For the fully discrete case, the convergence rate is in principle analyzed in any standard book on domain decomposition methods, e.g. [30, 34]. There, the iteration matrix is derived in terms of the stiffness and mass matrices of finite element discretizations and the convergence rate is the spectral radius of that. However, this does not provide a quantitative answer, since the spectral radius is unknown. Computing it is in general a nontrivial task. In our context, the material properties are discontinuous across the interface and as a consequence, computing the spectral radius of the iteration matrix is even more difficult.

In [26, 28], a convergence analysis of the Dirichlet–Neumann iteration for the unsteady transmission problem using finite element methods (FEM) on both subdomains is presented. A similar analysis using finite differences (FDM) on one domain and FEM on the other one can be found in [27]. In addition, the corresponding analysis when coupling finite volumes (FVM) with FEM is described in [5, 26]. All these results assume equal mesh sizes on both subdomains, i.e, the aspect ratio is equal to one.

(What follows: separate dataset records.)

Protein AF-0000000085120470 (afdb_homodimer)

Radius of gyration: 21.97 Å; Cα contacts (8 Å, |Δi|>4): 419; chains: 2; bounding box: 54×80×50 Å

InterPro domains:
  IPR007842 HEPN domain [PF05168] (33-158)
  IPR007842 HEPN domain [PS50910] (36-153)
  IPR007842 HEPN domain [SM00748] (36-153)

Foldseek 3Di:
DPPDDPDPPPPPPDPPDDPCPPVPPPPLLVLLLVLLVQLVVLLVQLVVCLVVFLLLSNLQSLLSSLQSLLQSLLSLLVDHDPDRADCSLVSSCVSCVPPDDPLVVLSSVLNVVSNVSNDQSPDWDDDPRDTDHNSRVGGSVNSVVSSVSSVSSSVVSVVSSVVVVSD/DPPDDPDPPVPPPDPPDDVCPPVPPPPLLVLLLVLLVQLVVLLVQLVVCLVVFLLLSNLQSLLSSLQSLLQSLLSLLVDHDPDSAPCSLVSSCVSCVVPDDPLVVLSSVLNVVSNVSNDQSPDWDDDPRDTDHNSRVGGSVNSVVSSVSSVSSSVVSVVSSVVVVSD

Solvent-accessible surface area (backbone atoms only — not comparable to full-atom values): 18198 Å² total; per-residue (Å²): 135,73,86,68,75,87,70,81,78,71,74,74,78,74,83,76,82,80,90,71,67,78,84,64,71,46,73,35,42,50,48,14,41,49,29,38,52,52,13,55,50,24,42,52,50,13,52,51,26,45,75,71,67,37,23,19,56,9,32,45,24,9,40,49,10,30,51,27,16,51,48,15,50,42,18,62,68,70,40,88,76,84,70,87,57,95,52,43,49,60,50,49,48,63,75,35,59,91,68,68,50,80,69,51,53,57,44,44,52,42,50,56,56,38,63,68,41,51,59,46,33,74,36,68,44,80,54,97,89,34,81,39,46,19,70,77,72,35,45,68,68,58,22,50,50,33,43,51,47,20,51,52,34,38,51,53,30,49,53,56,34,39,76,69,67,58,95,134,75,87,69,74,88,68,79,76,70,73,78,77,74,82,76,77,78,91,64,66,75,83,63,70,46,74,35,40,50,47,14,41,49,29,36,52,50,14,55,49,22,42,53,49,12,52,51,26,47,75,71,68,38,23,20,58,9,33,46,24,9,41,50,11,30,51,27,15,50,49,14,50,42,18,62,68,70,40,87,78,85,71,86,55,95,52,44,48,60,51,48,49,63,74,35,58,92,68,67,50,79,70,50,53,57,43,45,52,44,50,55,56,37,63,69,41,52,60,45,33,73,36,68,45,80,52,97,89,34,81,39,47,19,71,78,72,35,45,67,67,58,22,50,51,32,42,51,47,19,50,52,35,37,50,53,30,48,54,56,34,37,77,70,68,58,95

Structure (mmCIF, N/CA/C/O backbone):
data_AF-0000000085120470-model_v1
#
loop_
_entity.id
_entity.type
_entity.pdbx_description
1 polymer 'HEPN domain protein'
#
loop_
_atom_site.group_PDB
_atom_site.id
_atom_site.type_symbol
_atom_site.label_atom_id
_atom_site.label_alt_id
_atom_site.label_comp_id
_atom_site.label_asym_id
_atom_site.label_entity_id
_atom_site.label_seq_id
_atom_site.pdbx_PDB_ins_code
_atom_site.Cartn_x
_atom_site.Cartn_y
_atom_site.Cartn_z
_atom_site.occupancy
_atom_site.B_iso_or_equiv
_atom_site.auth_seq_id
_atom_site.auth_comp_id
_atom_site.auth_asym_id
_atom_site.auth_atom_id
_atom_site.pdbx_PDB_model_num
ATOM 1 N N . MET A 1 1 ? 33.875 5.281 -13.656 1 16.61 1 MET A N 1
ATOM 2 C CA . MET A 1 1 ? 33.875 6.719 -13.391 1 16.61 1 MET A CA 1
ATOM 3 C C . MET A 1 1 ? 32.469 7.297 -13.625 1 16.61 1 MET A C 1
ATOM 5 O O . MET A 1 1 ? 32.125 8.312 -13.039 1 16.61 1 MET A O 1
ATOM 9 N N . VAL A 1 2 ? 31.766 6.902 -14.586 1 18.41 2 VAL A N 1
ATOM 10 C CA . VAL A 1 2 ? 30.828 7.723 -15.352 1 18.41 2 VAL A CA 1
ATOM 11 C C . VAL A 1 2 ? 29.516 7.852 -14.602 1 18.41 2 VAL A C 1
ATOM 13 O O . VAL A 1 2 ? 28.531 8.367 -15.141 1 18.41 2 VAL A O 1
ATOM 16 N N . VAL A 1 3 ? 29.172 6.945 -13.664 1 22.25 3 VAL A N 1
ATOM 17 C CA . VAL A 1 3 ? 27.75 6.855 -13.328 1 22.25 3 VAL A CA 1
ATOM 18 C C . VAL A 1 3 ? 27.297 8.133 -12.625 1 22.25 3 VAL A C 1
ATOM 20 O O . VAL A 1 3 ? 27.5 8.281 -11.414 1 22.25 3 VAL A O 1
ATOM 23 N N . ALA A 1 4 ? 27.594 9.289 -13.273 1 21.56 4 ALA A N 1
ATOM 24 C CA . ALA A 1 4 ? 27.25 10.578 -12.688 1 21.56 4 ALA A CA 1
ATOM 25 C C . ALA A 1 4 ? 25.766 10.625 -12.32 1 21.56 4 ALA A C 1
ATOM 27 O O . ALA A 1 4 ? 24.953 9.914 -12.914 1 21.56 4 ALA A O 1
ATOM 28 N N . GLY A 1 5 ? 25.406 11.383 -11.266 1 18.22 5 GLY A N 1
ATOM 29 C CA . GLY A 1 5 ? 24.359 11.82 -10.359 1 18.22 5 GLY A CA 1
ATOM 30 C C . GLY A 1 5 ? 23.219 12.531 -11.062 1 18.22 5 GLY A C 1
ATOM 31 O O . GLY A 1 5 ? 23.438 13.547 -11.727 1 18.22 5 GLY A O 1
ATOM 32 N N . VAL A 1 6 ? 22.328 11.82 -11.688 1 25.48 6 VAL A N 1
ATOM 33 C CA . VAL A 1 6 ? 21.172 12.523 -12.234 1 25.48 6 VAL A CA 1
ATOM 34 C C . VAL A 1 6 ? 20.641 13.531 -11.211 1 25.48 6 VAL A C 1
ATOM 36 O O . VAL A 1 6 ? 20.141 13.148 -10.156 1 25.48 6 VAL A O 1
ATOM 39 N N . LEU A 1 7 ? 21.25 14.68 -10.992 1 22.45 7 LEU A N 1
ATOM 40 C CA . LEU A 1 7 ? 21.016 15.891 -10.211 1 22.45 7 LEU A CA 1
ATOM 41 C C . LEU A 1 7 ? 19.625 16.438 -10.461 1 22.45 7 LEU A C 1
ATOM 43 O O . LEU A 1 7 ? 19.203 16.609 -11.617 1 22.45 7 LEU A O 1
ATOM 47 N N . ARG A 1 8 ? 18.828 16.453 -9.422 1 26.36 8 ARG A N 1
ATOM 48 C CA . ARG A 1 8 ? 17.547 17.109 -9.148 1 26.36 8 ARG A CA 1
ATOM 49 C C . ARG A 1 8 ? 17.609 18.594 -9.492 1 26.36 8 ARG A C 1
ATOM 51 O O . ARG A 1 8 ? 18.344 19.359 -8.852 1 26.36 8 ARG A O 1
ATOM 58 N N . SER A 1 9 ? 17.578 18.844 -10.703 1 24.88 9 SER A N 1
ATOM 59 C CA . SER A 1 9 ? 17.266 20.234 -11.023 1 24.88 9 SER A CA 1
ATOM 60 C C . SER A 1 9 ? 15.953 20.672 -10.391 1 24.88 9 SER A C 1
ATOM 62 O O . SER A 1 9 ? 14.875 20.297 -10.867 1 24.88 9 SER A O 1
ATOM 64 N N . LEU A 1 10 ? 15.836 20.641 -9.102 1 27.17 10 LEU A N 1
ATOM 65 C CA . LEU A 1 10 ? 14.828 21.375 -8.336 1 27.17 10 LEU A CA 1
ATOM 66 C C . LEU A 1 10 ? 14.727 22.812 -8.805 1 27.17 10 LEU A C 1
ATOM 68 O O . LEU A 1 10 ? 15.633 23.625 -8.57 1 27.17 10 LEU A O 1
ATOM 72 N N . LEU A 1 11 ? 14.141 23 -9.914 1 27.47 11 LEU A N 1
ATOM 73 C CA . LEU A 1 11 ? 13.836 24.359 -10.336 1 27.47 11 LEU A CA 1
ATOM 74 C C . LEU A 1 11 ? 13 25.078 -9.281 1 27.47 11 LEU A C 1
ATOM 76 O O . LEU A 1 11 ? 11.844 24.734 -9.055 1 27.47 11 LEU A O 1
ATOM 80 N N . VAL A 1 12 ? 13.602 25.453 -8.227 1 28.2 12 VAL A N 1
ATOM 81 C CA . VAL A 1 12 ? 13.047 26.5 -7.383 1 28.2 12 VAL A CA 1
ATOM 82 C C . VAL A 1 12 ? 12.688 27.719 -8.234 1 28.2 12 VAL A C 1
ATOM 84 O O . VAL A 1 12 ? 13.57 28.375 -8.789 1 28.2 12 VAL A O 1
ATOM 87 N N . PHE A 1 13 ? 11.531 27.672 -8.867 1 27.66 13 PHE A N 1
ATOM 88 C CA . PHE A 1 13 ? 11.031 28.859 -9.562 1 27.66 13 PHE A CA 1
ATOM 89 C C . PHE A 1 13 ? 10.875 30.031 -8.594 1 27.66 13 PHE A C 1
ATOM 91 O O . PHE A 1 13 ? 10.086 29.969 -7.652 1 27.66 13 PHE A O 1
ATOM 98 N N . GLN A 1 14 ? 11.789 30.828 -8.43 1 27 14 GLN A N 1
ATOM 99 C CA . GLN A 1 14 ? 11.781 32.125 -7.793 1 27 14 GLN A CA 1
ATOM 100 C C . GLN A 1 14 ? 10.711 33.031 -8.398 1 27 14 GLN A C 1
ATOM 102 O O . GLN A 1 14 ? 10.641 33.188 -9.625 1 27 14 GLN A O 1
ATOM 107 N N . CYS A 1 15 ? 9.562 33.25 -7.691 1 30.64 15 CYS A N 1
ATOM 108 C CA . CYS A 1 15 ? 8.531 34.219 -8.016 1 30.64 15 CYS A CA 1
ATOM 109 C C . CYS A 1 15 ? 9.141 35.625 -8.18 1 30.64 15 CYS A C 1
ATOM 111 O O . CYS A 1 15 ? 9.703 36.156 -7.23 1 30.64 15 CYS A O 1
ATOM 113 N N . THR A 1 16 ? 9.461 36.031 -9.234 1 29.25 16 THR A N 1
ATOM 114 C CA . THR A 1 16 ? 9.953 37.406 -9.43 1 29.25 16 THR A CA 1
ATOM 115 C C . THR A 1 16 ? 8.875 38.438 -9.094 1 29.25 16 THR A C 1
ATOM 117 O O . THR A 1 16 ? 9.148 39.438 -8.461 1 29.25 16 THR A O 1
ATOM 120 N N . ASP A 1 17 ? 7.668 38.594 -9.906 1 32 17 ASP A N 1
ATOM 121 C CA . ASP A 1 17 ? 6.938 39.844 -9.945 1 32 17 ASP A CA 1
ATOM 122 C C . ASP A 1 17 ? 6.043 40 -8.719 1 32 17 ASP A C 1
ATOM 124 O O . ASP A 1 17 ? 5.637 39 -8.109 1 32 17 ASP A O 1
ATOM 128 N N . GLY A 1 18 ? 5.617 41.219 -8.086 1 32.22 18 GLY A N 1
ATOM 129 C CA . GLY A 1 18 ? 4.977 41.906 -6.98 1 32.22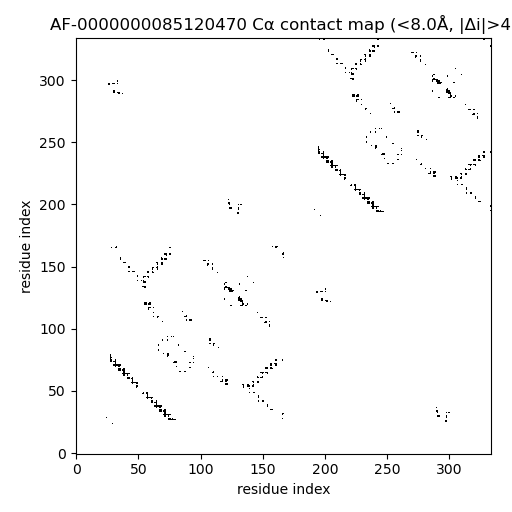 18 GLY A CA 1
ATOM 130 C C . GLY A 1 18 ? 3.605 41.375 -6.645 1 32.22 18 GLY A C 1
ATOM 131 O O . GLY A 1 18 ? 2.967 41.812 -5.688 1 32.22 18 GLY A O 1
ATOM 132 N N . ALA A 1 19 ? 2.742 41.219 -7.598 1 36.16 19 ALA A N 1
ATOM 133 C CA . ALA A 1 19 ? 1.329 41 -7.297 1 36.16 19 ALA A CA 1
ATOM 134 C C . ALA A 1 19 ? 1.134 39.75 -6.457 1 36.16 19 ALA A C 1
ATOM 136 O O . ALA A 1 19 ? 0.839 38.656 -6.988 1 36.16 19 ALA A O 1
ATOM 137 N N . CYS A 1 20 ? 1.932 39.656 -5.32 1 35.06 20 CYS A N 1
ATOM 138 C CA . CYS A 1 20 ? 1.908 38.625 -4.301 1 35.06 20 CYS A CA 1
ATOM 139 C C . CYS A 1 20 ? 0.598 38.656 -3.523 1 35.06 20 CYS A C 1
ATOM 141 O O . CYS A 1 20 ? 0.578 39 -2.346 1 35.06 20 CYS A O 1
ATOM 143 N N . GLY A 1 21 ? -0.504 39.25 -3.852 1 32.91 21 GLY A N 1
ATOM 144 C CA . GLY A 1 21 ? -1.628 39.594 -3.002 1 32.91 21 GLY A CA 1
ATOM 145 C C . GLY A 1 21 ? -2.123 38.438 -2.148 1 32.91 21 GLY A C 1
ATOM 146 O O . GLY A 1 21 ? -2.236 38.562 -0.928 1 32.91 21 GLY A O 1
ATOM 147 N N . VAL A 1 22 ? -3.365 37.812 -2.447 1 37.94 22 VAL A N 1
ATOM 148 C CA . VAL A 1 22 ? -4.066 36.875 -1.562 1 37.94 22 VAL A CA 1
ATOM 149 C C . VAL A 1 22 ? -3.125 35.75 -1.146 1 37.94 22 VAL A C 1
ATOM 151 O O . VAL A 1 22 ? -2.385 35.219 -1.974 1 37.94 22 VAL A O 1
ATOM 154 N N . PRO A 1 23 ? -2.557 35.594 0.135 1 41.28 23 PRO A N 1
ATOM 155 C CA . PRO A 1 23 ? -1.425 34.719 0.451 1 41.28 23 PRO A CA 1
ATOM 156 C C . PRO A 1 23 ? -1.533 33.344 -0.214 1 41.28 23 PRO A C 1
ATOM 158 O O . PRO A 1 23 ? -2.533 32.656 -0.034 1 41.28 23 PRO A O 1
ATOM 161 N N . HIS A 1 24 ? -1.46 33.062 -1.465 1 47.44 24 HIS A N 1
ATOM 162 C CA . HIS A 1 24 ? -1.42 31.875 -2.328 1 47.44 24 HIS A CA 1
ATOM 163 C C . HIS A 1 24 ? -0.822 30.672 -1.6 1 47.44 24 HIS A C 1
ATOM 165 O O . HIS A 1 24 ? 0.276 30.766 -1.046 1 47.44 24 HIS A O 1
ATOM 171 N N . MET A 1 25 ? -1.696 29.984 -0.839 1 59.78 25 MET A N 1
ATOM 172 C CA . MET A 1 25 ? -1.078 28.781 -0.284 1 59.78 25 MET A CA 1
ATOM 173 C C . MET A 1 25 ? -0.031 28.219 -1.238 1 59.78 25 MET A C 1
ATOM 175 O O . MET A 1 25 ? -0.301 28.031 -2.428 1 59.78 25 MET A O 1
ATOM 179 N N . GLY A 1 26 ? 1.158 28.438 -0.9 1 79.25 26 GLY A N 1
ATOM 180 C CA . GLY A 1 26 ? 2.209 27.875 -1.739 1 79.25 26 GLY A CA 1
ATOM 181 C C . GLY A 1 26 ? 2.111 26.375 -1.904 1 79.25 26 GLY A C 1
ATOM 182 O O . GLY A 1 26 ? 1.212 25.734 -1.35 1 79.25 26 GLY A O 1
ATOM 183 N N . PHE A 1 27 ? 2.629 25.859 -2.832 1 84.75 27 PHE A N 1
ATOM 184 C CA . PHE A 1 27 ? 2.623 24.438 -3.172 1 84.75 27 PHE A CA 1
ATOM 185 C C . PHE A 1 27 ? 2.756 23.578 -1.92 1 84.75 27 PHE A C 1
ATOM 187 O O . PHE A 1 27 ? 2.096 22.547 -1.797 1 84.75 27 PHE A O 1
ATOM 194 N N . TYR A 1 28 ? 3.352 24.141 -0.925 1 86.44 28 TYR A N 1
ATOM 195 C CA . TYR A 1 28 ? 3.588 23.375 0.291 1 86.44 28 TYR A CA 1
ATOM 196 C C . TYR A 1 28 ? 2.311 23.25 1.115 1 86.44 28 TYR A C 1
ATOM 198 O O . TYR A 1 28 ? 1.977 22.172 1.595 1 86.44 28 TYR A O 1
ATOM 206 N N . GLU A 1 29 ? 1.609 24.312 1.23 1 92.31 29 GLU A N 1
ATOM 207 C CA . GLU A 1 29 ? 0.369 24.297 2 1 92.31 29 GLU A CA 1
ATOM 208 C C . GLU A 1 29 ? -0.7 23.453 1.309 1 92.31 29 GLU A C 1
ATOM 210 O O . GLU A 1 29 ? -1.485 22.781 1.97 1 92.31 29 GLU A O 1
ATOM 215 N N . GLU A 1 30 ? -0.668 23.531 0.065 1 92.88 30 GLU A N 1
ATOM 216 C CA . GLU A 1 30 ? -1.627 22.719 -0.688 1 92.88 30 GLU A CA 1
ATOM 217 C C . GLU A 1 30 ? -1.332 21.234 -0.543 1 92.88 30 GLU A C 1
ATOM 219 O O . GLU A 1 30 ? -2.248 20.422 -0.373 1 92.88 30 GLU A O 1
ATOM 224 N N . PHE A 1 31 ? -0.065 20.891 -0.619 1 93.12 31 PHE A N 1
ATOM 225 C CA . PHE A 1 31 ? 0.328 19.5 -0.394 1 93.12 31 PHE A CA 1
ATOM 226 C C . PHE A 1 31 ? -0.055 19.047 1.011 1 93.12 31 PHE A C 1
ATOM 228 O O . PHE A 1 31 ? -0.586 17.953 1.193 1 93.12 31 PHE A O 1
ATOM 235 N N . ALA A 1 32 ? 0.217 19.891 1.928 1 95.25 32 ALA A N 1
ATOM 236 C CA . ALA A 1 32 ? -0.114 19.547 3.309 1 95.25 32 ALA A CA 1
ATOM 237 C C . ALA A 1 32 ? -1.605 19.266 3.461 1 95.25 32 ALA A C 1
ATOM 239 O O . ALA A 1 32 ? -1.995 18.266 4.07 1 95.25 32 ALA A O 1
ATOM 240 N N . ARG A 1 33 ? -2.391 20.109 2.889 1 95.94 33 ARG A N 1
ATOM 241 C CA . ARG A 1 33 ? -3.84 19.953 2.951 1 95.94 33 ARG A CA 1
ATOM 242 C C . ARG A 1 33 ? -4.277 18.656 2.281 1 95.94 33 ARG A C 1
ATOM 244 O O . ARG A 1 33 ? -5.125 17.938 2.809 1 95.94 33 ARG A O 1
ATOM 251 N N . MET A 1 34 ? -3.666 18.406 1.166 1 95.31 34 MET A N 1
ATOM 252 C CA . MET A 1 34 ? -4.062 17.219 0.413 1 95.31 34 MET A CA 1
ATOM 253 C C . MET A 1 34 ? -3.611 15.953 1.125 1 95.31 34 MET A C 1
ATOM 255 O O . MET A 1 34 ? -4.355 14.969 1.18 1 95.31 34 MET A O 1
ATOM 259 N N . PHE A 1 35 ? -2.42 15.969 1.633 1 95.5 35 PHE A N 1
ATOM 260 C CA . PHE A 1 35 ? -1.952 14.828 2.408 1 95.5 35 PHE A CA 1
ATOM 261 C C . PHE A 1 35 ? -2.873 14.562 3.594 1 95.5 35 PHE A C 1
ATOM 263 O O . PHE A 1 35 ? -3.211 13.414 3.883 1 95.5 35 PHE A O 1
ATOM 270 N N . PHE A 1 36 ? -3.305 15.594 4.219 1 98.06 36 PHE A N 1
ATOM 271 C CA . PHE A 1 36 ? -4.176 15.453 5.379 1 98.06 36 PHE A CA 1
ATOM 272 C C . PHE A 1 36 ? -5.523 14.859 4.973 1 98.06 36 PHE A C 1
ATOM 274 O O . PHE A 1 36 ? -6.035 13.961 5.637 1 98.06 36 PHE A O 1
ATOM 281 N N . ARG A 1 37 ? -6 15.359 3.912 1 97.81 37 ARG A N 1
ATOM 282 C CA . ARG A 1 37 ? -7.273 14.844 3.422 1 97.81 37 ARG A CA 1
ATOM 283 C C . ARG A 1 37 ? -7.172 13.359 3.096 1 97.81 37 ARG A C 1
ATOM 285 O O . ARG A 1 37 ? -8.086 12.586 3.404 1 97.81 37 ARG A O 1
ATOM 292 N N . GLU A 1 38 ? -6.113 12.992 2.441 1 97.5 38 GLU A N 1
ATOM 293 C CA . GLU A 1 38 ? -5.906 11.586 2.131 1 97.5 38 GLU A CA 1
ATOM 294 C C . GLU A 1 38 ? -5.746 10.758 3.404 1 97.5 38 GLU A C 1
ATOM 296 O O . GLU A 1 38 ? -6.184 9.602 3.461 1 97.5 38 GLU A O 1
ATOM 301 N N . ALA A 1 39 ? -5.09 11.297 4.371 1 98.31 39 ALA A N 1
ATOM 302 C CA . ALA A 1 39 ? -4.938 10.602 5.645 1 98.31 39 ALA A CA 1
ATOM 303 C C . ALA A 1 39 ? -6.293 10.32 6.281 1 98.31 39 ALA A C 1
ATOM 305 O O . ALA A 1 39 ? -6.523 9.234 6.816 1 98.31 39 ALA A O 1
ATOM 306 N N . VAL A 1 40 ? -7.18 11.281 6.223 1 98.69 40 VAL A N 1
ATOM 307 C CA . VAL A 1 40 ? -8.531 11.125 6.762 1 98.69 40 VAL A CA 1
ATOM 308 C C . VAL A 1 40 ? -9.25 10 6.031 1 98.69 40 VAL A C 1
ATOM 310 O O . VAL A 1 40 ? -9.898 9.156 6.656 1 98.69 40 VAL A O 1
ATOM 313 N N . LYS A 1 41 ? -9.07 9.969 4.754 1 97.88 41 LYS A N 1
ATOM 314 C CA . LYS A 1 41 ? -9.688 8.906 3.961 1 97.88 41 LYS A CA 1
ATOM 315 C C . LYS A 1 41 ? -9.125 7.543 4.344 1 97.88 41 LYS A C 1
ATOM 317 O O . LYS A 1 41 ? -9.859 6.562 4.426 1 97.88 41 LYS A O 1
ATOM 322 N N . ASP A 1 42 ? -7.871 7.5 4.535 1 98.44 42 ASP A N 1
ATOM 323 C CA . ASP A 1 42 ? -7.227 6.246 4.91 1 98.44 42 ASP A CA 1
ATOM 324 C C . ASP A 1 42 ? -7.746 5.738 6.254 1 98.44 42 ASP A C 1
ATOM 326 O O . ASP A 1 42 ? -7.898 4.531 6.453 1 98.44 42 ASP A O 1
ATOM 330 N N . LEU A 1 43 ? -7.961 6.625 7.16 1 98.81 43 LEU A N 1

Thus, we present here a complete discretization of the coupled problem using FVM in space on one domain and FEM on the other one with variable aspect ratio r. We consider this to be a relevant case, because these are the standard discretizations for the subproblems. The implicit Euler method is used for the temporal discretization. Then, we derive the spectral radius of the iteration matrix exactly in terms of the eigendecomposition of the resulting matrices for the one dimensional case. The asymptotic convergence rates when approaching the continuous case in either time or space are also determined. In the spatial limit, the convergence rate turns out to be proportional to the aspect ratio r, whereas in the temporal limit, we obtain 0. Note that the temporal limit turns out to be the ratio of the product of densities and heat capacities of the materials for FEM–FEM couplings instead. Moreover, we also include numerical results where it is shown that the one dimensional formula is a very good estimator for a 2D version of the coupled heat equations and for two nonlinear FSI models, namely the cooling of a flat plate and the cooling of a flanged shaft.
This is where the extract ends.